Tuning pore structure of polymer-derived carbon materials for supercapacitor electrode materials using microscopic phase separation engineering

Abstract

Specific surface area and pore structure have critical impact on the performance of carbon-based supercapacitors. However, for carbon materials, the association between pore architecture and electrochemical performance remains unclear.
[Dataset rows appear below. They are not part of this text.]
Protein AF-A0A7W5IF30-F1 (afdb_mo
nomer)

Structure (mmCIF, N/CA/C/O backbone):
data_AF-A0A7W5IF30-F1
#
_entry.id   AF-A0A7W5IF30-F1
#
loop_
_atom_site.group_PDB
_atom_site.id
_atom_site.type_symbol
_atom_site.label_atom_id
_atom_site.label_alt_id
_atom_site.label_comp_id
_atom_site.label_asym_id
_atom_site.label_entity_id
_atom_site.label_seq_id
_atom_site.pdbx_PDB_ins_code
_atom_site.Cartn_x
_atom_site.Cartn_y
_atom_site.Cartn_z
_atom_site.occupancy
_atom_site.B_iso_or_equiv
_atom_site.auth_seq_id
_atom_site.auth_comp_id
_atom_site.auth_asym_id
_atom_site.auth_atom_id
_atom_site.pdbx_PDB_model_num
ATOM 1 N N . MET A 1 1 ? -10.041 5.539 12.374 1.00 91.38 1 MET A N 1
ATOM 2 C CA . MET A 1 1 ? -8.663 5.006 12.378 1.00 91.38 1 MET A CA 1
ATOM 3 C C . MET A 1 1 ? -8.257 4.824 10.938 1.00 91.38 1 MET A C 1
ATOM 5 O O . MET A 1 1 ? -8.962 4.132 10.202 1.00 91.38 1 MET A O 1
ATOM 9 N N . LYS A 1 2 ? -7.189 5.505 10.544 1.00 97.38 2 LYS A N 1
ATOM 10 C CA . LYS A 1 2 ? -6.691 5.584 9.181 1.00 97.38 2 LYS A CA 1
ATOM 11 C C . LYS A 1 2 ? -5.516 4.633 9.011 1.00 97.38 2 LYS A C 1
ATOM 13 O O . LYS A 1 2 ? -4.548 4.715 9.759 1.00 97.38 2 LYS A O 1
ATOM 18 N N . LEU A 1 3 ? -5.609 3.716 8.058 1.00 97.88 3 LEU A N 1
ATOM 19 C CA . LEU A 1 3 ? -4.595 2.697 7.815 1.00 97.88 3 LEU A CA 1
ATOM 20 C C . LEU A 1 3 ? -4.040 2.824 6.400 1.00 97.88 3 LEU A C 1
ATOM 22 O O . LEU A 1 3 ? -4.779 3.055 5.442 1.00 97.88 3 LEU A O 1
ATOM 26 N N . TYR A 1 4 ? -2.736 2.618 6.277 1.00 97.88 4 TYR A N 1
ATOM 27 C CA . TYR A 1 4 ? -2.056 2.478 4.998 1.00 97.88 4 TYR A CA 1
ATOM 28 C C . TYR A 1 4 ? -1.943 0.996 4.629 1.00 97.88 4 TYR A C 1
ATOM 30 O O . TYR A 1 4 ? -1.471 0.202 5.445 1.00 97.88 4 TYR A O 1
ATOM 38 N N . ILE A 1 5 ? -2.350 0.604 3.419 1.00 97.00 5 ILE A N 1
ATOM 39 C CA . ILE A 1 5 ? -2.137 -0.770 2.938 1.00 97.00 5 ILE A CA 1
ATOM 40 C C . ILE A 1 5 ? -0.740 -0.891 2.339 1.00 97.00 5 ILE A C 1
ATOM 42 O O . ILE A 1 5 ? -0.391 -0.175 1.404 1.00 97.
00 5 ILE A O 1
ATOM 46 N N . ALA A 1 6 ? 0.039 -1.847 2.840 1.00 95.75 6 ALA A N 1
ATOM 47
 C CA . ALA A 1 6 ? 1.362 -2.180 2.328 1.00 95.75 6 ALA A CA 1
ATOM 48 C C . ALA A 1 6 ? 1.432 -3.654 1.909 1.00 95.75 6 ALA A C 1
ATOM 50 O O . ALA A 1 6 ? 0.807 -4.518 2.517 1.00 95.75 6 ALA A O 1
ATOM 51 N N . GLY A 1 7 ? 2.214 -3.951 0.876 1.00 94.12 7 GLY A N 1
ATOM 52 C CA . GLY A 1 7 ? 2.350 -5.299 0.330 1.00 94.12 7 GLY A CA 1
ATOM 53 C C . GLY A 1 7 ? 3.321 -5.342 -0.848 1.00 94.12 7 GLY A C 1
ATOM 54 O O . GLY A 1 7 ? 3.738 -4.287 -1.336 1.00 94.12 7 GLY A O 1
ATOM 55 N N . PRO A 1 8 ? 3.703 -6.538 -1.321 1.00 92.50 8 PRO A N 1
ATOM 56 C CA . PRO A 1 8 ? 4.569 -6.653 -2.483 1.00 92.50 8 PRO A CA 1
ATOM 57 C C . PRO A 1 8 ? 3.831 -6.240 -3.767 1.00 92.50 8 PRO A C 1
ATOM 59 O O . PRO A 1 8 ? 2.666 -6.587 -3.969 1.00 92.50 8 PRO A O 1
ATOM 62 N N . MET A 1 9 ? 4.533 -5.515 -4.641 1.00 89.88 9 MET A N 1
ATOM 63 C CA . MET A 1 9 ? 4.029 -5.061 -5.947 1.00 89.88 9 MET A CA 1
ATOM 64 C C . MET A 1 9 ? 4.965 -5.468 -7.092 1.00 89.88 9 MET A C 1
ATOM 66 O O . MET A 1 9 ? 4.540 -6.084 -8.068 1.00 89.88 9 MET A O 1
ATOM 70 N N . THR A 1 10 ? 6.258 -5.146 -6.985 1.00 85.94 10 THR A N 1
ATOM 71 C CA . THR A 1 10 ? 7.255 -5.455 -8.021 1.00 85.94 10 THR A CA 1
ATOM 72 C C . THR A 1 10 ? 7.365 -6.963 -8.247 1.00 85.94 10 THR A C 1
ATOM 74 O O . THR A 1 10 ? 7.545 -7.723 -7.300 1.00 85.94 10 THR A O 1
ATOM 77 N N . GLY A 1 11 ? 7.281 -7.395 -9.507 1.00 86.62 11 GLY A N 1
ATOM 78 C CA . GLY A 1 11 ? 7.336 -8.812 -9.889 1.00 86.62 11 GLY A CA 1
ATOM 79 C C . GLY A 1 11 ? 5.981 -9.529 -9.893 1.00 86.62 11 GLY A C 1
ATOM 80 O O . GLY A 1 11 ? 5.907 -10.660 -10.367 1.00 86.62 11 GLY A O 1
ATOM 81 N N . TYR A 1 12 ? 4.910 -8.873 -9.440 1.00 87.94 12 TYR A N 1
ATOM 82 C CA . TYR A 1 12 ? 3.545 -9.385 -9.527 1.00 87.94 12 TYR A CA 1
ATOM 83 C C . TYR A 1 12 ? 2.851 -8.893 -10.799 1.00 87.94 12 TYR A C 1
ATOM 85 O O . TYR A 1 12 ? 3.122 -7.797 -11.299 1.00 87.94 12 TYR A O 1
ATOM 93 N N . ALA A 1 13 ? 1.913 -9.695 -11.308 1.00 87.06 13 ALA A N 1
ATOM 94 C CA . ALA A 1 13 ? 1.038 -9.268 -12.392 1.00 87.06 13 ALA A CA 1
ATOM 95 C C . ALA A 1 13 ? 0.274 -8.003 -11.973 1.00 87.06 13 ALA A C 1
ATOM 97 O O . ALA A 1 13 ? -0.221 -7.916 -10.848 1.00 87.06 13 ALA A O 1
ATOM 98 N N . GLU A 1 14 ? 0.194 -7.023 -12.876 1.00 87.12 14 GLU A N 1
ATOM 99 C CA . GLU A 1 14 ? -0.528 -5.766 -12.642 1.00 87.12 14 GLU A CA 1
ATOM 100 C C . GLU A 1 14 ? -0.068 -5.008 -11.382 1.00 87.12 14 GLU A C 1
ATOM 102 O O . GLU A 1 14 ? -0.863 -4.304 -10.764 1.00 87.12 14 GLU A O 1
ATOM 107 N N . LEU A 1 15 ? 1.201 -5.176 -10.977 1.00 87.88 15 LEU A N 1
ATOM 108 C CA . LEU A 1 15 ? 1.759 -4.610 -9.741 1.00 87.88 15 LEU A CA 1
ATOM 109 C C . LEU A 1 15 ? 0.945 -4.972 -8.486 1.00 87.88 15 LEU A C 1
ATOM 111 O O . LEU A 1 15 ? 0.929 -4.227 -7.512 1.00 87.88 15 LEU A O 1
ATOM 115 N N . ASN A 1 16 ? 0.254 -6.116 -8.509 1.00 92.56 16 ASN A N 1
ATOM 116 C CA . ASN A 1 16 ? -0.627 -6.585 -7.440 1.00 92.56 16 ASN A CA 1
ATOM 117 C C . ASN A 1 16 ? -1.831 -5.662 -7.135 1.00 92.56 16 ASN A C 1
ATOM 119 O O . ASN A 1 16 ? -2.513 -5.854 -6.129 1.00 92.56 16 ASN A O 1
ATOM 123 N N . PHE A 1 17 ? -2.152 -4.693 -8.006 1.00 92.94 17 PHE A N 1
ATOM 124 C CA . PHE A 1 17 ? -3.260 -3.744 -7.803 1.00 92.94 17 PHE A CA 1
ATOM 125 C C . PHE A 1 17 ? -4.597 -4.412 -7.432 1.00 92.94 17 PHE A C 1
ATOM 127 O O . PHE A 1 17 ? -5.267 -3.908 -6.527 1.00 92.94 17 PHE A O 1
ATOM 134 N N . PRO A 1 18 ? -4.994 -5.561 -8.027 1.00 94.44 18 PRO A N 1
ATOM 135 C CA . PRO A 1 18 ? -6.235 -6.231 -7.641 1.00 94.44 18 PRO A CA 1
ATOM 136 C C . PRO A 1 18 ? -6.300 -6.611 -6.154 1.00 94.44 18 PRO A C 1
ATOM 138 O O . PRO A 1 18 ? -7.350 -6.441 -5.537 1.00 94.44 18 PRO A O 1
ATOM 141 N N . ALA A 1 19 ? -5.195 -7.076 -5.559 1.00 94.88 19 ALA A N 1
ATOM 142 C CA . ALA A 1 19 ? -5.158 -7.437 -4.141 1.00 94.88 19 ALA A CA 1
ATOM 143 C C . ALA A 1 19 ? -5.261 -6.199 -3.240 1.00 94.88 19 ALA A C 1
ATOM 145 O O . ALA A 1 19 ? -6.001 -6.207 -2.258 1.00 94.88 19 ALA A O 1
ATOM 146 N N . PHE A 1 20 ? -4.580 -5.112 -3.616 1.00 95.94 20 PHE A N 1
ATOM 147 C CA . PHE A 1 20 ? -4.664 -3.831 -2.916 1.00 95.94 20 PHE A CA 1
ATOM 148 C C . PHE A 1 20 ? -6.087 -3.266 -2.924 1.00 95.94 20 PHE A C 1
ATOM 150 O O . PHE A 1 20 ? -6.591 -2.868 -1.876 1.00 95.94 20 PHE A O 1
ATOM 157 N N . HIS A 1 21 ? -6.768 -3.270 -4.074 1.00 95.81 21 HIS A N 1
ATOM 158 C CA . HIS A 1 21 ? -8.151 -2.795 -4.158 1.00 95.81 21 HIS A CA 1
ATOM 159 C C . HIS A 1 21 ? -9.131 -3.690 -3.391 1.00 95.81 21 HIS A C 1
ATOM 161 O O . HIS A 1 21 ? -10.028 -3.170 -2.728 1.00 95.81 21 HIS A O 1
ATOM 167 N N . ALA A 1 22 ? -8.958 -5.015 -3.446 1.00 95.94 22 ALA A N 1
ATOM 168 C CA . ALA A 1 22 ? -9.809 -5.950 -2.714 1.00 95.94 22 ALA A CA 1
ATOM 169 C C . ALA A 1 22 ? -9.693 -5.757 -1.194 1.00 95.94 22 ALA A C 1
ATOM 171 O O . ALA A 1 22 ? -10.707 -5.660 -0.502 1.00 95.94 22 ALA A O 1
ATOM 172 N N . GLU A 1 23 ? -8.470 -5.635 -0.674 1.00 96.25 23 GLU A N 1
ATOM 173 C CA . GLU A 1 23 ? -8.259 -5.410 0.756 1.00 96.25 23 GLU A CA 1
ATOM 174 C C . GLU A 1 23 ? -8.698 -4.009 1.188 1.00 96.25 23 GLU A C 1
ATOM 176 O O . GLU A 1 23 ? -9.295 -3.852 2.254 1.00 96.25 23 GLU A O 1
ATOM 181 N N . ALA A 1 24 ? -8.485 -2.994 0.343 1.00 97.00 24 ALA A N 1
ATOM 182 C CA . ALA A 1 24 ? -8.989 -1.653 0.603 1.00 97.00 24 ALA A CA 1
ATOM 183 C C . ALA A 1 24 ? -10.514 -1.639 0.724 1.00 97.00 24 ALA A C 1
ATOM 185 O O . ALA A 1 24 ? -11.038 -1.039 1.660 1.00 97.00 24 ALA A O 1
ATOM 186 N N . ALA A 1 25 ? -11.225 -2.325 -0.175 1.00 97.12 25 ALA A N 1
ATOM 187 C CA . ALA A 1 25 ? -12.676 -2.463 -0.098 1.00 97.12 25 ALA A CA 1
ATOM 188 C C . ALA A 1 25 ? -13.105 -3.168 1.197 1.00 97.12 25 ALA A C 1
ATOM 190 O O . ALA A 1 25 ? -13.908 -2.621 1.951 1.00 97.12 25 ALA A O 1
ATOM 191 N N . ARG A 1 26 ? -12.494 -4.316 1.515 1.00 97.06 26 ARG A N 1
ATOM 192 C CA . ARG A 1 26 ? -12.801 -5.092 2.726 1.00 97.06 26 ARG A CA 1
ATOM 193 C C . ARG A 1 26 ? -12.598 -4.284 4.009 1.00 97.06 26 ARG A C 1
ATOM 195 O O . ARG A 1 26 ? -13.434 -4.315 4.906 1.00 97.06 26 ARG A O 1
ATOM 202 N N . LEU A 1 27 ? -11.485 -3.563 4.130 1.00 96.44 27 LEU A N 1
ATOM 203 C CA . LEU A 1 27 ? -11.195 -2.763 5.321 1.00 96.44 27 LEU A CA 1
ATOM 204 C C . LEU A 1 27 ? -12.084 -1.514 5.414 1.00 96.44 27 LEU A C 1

In this study, sub-nano porous carbon materials with precisely controllable pore size were fabricated by a simple direct carbonization method using interpenetrating polymer networks (IPN), Besides, the correlation between pore architecture and electrochemical performance was explored by controlling the relative content of the two polymer phases to enhance or weaken the degree of microscopic phase separation so as to modulate the pore structure. C-IPN1 exhibited the highest Specific Surface Area (SSA) at 827 m2 g−1, where micropores contributed 95.8 % for the total SSA. Within the three-electrode device, C-IPN1 provided an excellent Specific Capacitance of 238.5 F g−1 at the current density of 0.5 A g−1, which had high cycle stability (100 % capacity retention for 10,000 cycles) and achieved 79.5 % capacitance retention for 20-fold increase in current density (0.5 A g-1 to 10 A g−1). Furthermore, assembled symmetrical supercapacitors achieved an energy density of 7.31 Wh Kg−1 at the power density of 62.5 W Kg−1. This could provide a new avenue for the development of high-performance carbon electrode materials for double layer capacitors, given its simple synthesis process and excellent performance.